* **Task**:
Among the entries below, find the line with "ATOM 237 C C", then quote it and each following line up to and including the line with "81 32 GLY A N 1", and nothing else.
==========
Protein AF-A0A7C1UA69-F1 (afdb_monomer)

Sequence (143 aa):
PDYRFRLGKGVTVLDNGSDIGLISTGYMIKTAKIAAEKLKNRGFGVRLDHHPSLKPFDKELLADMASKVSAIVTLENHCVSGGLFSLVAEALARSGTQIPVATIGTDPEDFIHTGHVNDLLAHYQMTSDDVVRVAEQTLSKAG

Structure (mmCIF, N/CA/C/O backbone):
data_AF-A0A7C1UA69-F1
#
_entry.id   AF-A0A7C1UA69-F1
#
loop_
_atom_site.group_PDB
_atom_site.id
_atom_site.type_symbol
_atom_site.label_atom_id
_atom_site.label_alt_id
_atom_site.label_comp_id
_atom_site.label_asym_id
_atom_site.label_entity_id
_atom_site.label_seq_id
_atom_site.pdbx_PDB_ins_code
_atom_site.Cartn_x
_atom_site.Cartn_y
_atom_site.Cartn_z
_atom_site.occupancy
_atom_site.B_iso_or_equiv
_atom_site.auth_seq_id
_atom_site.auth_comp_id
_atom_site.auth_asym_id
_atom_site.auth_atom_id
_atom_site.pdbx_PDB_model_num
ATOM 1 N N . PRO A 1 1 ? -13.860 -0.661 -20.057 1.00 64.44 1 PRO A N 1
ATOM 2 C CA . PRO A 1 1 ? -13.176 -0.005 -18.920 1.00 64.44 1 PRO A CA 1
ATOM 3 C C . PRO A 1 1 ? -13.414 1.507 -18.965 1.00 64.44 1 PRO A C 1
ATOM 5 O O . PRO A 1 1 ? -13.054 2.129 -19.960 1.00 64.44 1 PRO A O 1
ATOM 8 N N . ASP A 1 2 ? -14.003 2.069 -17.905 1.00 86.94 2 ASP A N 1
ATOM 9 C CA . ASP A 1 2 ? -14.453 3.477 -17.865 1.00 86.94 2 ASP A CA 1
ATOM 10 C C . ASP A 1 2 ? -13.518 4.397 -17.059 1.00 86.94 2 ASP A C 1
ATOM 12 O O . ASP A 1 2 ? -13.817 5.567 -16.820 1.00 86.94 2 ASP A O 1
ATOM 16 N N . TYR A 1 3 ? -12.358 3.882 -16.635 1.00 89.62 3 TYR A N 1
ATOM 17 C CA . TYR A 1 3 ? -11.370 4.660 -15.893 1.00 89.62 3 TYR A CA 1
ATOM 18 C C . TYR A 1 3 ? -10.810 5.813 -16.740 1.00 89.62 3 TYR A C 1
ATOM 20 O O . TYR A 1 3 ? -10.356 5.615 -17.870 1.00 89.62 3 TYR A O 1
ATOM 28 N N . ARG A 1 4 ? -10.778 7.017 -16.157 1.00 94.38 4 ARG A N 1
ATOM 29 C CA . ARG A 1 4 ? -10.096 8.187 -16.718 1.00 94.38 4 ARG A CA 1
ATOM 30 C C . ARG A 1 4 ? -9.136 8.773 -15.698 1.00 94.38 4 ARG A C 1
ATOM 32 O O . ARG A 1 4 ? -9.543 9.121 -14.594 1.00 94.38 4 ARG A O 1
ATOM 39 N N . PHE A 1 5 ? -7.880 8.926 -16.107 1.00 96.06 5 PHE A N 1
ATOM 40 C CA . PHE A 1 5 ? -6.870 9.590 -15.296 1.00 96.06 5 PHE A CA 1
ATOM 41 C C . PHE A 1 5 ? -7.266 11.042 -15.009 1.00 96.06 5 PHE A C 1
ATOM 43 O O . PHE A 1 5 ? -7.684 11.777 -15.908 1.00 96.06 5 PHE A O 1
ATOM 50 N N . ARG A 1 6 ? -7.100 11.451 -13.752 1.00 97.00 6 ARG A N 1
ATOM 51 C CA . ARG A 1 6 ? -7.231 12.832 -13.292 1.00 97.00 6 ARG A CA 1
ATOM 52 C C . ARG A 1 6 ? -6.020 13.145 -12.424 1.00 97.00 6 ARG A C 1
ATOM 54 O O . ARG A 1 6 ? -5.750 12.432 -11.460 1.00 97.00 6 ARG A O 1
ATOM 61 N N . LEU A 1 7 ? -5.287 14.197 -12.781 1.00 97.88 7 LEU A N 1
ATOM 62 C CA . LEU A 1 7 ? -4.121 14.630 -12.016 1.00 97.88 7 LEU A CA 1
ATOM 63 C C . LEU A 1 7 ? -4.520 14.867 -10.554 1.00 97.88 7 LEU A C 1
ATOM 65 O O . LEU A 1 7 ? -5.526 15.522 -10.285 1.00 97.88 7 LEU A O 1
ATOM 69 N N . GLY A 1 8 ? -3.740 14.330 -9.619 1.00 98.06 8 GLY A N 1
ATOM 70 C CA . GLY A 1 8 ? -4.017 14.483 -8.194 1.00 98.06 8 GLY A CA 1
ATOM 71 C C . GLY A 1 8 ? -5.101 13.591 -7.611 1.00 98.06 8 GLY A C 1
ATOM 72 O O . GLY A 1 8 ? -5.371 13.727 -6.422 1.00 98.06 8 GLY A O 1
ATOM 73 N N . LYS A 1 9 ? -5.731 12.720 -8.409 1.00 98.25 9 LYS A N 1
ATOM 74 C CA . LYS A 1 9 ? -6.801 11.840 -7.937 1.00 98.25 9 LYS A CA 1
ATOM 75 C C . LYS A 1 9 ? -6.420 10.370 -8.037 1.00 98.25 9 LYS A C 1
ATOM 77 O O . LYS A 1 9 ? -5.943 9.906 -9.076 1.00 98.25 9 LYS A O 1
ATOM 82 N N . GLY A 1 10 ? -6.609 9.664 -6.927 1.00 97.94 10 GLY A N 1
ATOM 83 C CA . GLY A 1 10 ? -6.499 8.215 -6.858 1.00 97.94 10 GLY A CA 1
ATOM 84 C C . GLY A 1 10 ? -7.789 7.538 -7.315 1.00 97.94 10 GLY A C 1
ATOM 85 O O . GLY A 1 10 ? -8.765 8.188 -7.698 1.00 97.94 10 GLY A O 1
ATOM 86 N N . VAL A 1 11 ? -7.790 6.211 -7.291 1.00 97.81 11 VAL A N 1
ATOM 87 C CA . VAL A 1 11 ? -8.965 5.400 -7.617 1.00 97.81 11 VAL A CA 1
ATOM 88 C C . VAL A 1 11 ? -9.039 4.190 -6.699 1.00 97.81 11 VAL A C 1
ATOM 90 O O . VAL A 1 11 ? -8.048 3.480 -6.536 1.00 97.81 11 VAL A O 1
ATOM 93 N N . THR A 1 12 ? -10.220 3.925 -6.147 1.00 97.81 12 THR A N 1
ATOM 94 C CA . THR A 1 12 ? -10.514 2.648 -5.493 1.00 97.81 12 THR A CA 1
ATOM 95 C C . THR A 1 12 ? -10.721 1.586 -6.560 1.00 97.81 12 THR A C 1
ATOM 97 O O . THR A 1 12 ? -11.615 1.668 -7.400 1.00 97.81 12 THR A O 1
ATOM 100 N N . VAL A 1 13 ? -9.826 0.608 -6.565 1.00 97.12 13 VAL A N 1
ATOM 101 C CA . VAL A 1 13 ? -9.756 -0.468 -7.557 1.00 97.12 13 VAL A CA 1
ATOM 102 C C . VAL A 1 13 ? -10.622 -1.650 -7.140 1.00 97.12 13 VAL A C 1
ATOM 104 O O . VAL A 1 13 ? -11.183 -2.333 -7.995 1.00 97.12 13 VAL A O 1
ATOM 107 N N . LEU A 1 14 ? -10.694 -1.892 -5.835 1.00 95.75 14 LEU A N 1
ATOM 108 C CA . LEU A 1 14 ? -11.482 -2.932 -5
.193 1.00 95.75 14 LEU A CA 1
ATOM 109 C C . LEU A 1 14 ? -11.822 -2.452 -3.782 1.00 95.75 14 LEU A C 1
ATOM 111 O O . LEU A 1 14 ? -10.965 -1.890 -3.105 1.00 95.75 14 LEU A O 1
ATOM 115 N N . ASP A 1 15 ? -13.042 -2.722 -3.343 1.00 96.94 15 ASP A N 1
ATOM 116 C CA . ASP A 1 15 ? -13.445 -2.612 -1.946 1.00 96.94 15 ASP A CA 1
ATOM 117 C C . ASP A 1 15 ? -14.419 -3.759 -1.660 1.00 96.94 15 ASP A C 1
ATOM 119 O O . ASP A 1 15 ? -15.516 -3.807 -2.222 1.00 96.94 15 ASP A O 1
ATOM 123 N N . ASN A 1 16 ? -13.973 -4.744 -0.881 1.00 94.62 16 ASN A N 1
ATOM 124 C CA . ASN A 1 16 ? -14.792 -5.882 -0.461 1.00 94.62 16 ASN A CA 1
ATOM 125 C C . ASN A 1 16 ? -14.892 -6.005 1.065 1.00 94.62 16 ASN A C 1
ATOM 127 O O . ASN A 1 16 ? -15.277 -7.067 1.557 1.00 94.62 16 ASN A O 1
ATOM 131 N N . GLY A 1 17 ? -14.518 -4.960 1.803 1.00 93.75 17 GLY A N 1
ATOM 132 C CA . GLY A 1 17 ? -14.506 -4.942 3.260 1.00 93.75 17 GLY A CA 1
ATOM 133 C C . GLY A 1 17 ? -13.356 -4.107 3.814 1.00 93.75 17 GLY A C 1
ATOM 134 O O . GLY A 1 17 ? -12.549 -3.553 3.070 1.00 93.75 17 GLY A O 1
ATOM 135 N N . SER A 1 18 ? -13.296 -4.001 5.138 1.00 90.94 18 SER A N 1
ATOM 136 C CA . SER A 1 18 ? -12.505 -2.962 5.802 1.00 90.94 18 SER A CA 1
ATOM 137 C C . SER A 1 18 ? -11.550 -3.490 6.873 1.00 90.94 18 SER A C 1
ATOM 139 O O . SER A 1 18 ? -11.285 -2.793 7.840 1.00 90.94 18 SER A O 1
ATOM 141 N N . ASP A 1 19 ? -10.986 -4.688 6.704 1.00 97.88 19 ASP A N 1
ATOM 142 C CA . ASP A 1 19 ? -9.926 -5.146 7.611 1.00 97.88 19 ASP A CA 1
==========
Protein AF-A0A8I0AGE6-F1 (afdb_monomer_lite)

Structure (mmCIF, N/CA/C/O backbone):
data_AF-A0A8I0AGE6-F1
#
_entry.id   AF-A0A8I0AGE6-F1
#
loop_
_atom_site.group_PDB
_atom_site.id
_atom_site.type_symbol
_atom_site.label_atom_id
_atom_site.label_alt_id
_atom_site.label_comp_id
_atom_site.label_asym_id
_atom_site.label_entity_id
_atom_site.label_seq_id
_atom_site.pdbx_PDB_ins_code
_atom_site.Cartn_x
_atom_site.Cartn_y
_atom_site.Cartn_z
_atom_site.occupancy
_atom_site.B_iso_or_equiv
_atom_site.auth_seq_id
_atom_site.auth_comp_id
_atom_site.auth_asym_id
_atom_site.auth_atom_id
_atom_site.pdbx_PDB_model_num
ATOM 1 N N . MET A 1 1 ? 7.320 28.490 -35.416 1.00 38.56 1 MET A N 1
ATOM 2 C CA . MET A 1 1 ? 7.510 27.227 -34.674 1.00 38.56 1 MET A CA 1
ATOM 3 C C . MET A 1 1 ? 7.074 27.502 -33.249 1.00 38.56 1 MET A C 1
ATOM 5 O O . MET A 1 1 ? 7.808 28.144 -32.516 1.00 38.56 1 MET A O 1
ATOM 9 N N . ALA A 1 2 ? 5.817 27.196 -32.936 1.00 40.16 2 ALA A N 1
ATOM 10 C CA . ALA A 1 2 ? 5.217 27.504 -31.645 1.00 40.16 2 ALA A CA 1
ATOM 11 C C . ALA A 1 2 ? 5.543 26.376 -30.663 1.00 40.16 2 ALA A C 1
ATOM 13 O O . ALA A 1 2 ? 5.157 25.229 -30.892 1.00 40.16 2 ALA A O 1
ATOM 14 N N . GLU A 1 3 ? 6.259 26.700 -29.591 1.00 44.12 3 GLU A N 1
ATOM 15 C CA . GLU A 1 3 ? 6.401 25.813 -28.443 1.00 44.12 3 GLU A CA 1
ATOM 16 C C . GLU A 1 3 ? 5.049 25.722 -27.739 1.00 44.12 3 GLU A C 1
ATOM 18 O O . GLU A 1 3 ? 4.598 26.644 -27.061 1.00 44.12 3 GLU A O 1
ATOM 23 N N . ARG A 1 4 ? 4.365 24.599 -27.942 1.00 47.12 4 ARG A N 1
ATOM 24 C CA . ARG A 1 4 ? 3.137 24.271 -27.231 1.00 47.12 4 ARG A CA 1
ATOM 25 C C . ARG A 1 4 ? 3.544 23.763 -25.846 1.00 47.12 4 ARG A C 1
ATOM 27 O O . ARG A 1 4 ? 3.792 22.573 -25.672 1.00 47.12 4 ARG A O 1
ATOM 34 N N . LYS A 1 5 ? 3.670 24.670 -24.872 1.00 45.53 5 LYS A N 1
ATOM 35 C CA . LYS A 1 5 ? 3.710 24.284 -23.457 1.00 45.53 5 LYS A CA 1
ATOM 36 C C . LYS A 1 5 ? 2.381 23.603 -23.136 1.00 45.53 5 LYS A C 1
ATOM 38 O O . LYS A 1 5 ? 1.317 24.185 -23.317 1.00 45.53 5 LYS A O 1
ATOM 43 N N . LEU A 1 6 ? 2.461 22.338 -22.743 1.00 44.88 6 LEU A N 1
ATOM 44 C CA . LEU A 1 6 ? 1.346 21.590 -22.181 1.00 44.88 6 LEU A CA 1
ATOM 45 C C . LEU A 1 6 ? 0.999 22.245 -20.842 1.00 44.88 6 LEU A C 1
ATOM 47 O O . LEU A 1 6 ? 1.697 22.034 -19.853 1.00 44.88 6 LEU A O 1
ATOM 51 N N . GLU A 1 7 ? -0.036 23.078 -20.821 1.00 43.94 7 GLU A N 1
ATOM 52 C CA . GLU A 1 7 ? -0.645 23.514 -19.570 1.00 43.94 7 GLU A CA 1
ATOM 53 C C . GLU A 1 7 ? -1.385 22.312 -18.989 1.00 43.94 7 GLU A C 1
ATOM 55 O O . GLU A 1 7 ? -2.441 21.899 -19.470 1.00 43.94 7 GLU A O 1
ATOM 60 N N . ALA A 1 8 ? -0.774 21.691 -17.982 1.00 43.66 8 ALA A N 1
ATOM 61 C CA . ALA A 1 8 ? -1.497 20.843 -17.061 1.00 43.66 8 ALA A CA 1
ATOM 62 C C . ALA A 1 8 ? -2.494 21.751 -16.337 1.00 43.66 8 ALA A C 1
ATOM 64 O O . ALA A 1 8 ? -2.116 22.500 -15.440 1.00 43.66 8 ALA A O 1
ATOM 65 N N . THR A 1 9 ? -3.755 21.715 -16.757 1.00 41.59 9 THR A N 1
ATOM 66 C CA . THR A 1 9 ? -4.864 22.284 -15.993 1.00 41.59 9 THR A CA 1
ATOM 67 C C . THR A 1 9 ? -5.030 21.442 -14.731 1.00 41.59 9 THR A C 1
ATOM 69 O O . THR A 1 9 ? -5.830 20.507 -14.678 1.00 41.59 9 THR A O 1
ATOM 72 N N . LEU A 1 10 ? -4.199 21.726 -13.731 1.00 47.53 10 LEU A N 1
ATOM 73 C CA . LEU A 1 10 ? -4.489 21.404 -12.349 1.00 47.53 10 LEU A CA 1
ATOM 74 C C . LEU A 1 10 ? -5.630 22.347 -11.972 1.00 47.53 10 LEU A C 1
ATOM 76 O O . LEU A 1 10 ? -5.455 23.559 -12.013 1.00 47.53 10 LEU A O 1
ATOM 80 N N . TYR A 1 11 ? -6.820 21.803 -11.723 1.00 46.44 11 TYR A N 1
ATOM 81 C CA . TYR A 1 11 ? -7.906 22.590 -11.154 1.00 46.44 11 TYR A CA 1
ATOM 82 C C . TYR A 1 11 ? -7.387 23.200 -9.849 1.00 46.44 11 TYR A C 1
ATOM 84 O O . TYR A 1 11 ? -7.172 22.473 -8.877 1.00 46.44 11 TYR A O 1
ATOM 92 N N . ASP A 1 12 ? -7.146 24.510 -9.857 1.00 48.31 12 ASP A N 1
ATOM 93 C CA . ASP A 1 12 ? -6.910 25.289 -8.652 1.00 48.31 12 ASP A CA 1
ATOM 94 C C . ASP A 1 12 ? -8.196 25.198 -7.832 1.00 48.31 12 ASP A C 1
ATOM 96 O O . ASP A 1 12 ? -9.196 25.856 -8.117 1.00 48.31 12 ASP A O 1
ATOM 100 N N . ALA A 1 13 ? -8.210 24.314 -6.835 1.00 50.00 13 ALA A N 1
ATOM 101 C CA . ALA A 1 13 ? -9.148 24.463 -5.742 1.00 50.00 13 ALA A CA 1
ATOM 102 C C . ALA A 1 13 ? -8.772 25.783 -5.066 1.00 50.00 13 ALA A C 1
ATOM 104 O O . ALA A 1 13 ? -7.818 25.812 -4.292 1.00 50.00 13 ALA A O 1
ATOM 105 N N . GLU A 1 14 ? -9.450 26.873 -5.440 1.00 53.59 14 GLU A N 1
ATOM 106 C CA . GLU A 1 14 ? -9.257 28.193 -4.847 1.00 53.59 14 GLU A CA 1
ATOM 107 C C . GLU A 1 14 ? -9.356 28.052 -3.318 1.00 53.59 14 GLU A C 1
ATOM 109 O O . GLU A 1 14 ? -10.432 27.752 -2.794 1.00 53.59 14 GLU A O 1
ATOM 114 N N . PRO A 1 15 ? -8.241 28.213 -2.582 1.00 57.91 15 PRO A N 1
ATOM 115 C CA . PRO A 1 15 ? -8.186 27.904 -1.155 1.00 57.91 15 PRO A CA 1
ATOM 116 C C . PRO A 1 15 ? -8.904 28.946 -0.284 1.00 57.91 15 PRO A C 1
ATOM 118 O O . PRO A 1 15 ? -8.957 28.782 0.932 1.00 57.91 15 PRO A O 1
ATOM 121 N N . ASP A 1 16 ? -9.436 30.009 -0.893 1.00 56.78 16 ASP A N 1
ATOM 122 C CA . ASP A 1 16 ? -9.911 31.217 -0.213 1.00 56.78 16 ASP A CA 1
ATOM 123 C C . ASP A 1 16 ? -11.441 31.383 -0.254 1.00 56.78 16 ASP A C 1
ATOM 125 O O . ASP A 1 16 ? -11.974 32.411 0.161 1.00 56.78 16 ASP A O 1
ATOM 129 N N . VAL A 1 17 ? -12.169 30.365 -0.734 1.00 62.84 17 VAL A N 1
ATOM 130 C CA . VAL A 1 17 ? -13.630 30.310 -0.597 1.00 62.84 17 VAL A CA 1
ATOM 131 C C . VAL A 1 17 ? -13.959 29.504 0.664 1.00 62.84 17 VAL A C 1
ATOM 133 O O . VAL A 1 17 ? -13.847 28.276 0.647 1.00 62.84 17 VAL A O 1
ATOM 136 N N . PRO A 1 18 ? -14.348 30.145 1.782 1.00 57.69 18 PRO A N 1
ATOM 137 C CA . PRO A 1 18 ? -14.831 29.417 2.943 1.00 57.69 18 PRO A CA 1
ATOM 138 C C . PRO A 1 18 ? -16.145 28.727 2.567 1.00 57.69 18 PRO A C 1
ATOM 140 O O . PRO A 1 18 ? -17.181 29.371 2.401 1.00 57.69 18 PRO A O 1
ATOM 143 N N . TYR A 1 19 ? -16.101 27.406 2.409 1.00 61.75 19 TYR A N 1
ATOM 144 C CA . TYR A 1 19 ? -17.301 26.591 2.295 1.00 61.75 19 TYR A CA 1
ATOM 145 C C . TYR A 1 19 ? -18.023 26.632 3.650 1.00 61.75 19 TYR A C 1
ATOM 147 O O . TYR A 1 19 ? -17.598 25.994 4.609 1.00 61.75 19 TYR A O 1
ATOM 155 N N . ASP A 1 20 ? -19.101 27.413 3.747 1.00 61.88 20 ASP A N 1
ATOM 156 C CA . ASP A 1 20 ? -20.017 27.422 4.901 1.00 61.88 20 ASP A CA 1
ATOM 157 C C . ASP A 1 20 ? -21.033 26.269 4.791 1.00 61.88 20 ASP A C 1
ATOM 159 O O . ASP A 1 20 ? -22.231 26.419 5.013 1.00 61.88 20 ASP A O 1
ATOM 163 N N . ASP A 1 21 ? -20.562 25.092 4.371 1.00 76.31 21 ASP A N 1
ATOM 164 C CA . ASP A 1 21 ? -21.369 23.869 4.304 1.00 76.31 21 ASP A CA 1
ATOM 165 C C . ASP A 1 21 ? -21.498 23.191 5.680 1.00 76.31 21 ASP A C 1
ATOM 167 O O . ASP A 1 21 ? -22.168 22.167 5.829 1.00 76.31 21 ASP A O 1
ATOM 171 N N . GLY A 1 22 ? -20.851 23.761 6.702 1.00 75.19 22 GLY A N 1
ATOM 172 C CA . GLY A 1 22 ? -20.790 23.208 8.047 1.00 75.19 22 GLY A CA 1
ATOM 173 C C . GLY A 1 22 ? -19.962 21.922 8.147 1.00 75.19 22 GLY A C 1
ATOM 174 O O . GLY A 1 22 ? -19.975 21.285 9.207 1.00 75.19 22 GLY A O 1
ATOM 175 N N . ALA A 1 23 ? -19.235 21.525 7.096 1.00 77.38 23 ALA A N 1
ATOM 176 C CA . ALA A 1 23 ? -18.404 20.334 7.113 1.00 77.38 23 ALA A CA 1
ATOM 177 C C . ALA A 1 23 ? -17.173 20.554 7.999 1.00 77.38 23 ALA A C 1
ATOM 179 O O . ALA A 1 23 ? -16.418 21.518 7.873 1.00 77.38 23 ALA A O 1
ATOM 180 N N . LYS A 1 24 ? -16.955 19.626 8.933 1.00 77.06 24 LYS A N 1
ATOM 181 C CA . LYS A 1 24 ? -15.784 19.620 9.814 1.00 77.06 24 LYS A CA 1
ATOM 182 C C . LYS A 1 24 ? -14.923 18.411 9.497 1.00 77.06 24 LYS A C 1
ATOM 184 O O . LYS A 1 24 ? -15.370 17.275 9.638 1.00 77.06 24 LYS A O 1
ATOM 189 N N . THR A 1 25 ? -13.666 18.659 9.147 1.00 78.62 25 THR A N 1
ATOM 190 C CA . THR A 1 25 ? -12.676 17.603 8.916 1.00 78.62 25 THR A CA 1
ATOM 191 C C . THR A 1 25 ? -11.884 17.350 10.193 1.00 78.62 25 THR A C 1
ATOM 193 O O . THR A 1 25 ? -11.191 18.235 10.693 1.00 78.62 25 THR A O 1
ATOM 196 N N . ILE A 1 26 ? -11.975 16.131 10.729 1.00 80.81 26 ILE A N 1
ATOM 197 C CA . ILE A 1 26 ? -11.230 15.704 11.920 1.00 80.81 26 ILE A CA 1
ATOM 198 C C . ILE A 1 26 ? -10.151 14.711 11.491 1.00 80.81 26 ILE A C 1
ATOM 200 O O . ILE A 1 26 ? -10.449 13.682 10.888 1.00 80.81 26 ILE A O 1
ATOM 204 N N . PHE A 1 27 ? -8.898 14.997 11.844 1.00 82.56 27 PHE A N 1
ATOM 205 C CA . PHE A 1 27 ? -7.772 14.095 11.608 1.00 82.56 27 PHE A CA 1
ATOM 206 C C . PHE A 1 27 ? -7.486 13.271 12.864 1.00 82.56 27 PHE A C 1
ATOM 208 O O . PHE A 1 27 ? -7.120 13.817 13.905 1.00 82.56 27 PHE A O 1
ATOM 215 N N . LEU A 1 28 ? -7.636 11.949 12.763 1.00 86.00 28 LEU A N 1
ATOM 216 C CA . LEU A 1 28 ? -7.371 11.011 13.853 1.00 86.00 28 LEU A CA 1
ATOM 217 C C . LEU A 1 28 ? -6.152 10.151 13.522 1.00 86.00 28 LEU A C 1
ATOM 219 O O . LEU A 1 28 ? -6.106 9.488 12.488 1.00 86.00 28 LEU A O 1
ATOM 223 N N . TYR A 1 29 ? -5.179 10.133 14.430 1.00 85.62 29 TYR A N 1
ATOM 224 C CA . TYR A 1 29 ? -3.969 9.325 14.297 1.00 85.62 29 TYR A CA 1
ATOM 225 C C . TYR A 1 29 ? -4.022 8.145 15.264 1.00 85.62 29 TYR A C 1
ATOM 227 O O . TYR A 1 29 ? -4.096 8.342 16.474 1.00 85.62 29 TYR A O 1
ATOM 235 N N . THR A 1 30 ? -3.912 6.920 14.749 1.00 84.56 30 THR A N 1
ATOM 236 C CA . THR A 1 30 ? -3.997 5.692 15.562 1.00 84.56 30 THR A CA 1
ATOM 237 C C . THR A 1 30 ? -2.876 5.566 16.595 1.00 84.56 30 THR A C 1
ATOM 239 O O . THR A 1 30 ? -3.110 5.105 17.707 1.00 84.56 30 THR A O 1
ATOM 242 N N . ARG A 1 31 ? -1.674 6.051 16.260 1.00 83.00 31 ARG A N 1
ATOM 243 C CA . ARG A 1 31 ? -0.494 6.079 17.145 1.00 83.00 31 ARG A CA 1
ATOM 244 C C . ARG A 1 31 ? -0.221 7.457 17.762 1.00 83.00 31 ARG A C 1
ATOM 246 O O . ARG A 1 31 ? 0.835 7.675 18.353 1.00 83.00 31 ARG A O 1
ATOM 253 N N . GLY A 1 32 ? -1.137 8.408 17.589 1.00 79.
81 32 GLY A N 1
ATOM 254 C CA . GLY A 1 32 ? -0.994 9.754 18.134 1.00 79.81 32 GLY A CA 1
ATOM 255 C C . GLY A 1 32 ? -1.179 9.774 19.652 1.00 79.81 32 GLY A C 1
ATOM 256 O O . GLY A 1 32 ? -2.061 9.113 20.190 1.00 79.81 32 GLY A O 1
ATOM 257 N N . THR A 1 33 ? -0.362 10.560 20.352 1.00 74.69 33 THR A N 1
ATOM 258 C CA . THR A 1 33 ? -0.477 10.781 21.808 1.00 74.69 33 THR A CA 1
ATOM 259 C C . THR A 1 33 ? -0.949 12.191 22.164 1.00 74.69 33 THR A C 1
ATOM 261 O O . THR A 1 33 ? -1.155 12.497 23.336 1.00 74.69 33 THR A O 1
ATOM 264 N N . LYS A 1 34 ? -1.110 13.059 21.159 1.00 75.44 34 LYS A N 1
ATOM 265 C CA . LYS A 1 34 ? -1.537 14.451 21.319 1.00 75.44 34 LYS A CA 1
==========
* **Reply to the task**:
ATOM 237 C C . THR A 1 30 ? -2.876 5.566 16.595 1.00 84.56 30 THR A C 1
ATOM 239 O O . THR A 1 30 ? -3.110 5.105 17.707 1.00 84.56 30 THR A O 1
ATOM 242 N N . ARG A 1 31 ? -1.674 6.051 16.260 1.00 83.00 31 ARG A N 1
ATOM 243 C CA . ARG A 1 31 ? -0.494 6.079 17.145 1.00 83.00 31 ARG A CA 1
ATOM 244 C C . ARG A 1 31 ? -0.221 7.457 17.762 1.00 83.00 31 ARG A C 1
ATOM 246 O O . ARG A 1 31 ? 0.835 7.675 18.353 1.00 83.00 31 ARG A O 1
ATOM 253 N N . GLY A 1 32 ? -1.137 8.408 17.589 1.00 79.
81 32 GLY A N 1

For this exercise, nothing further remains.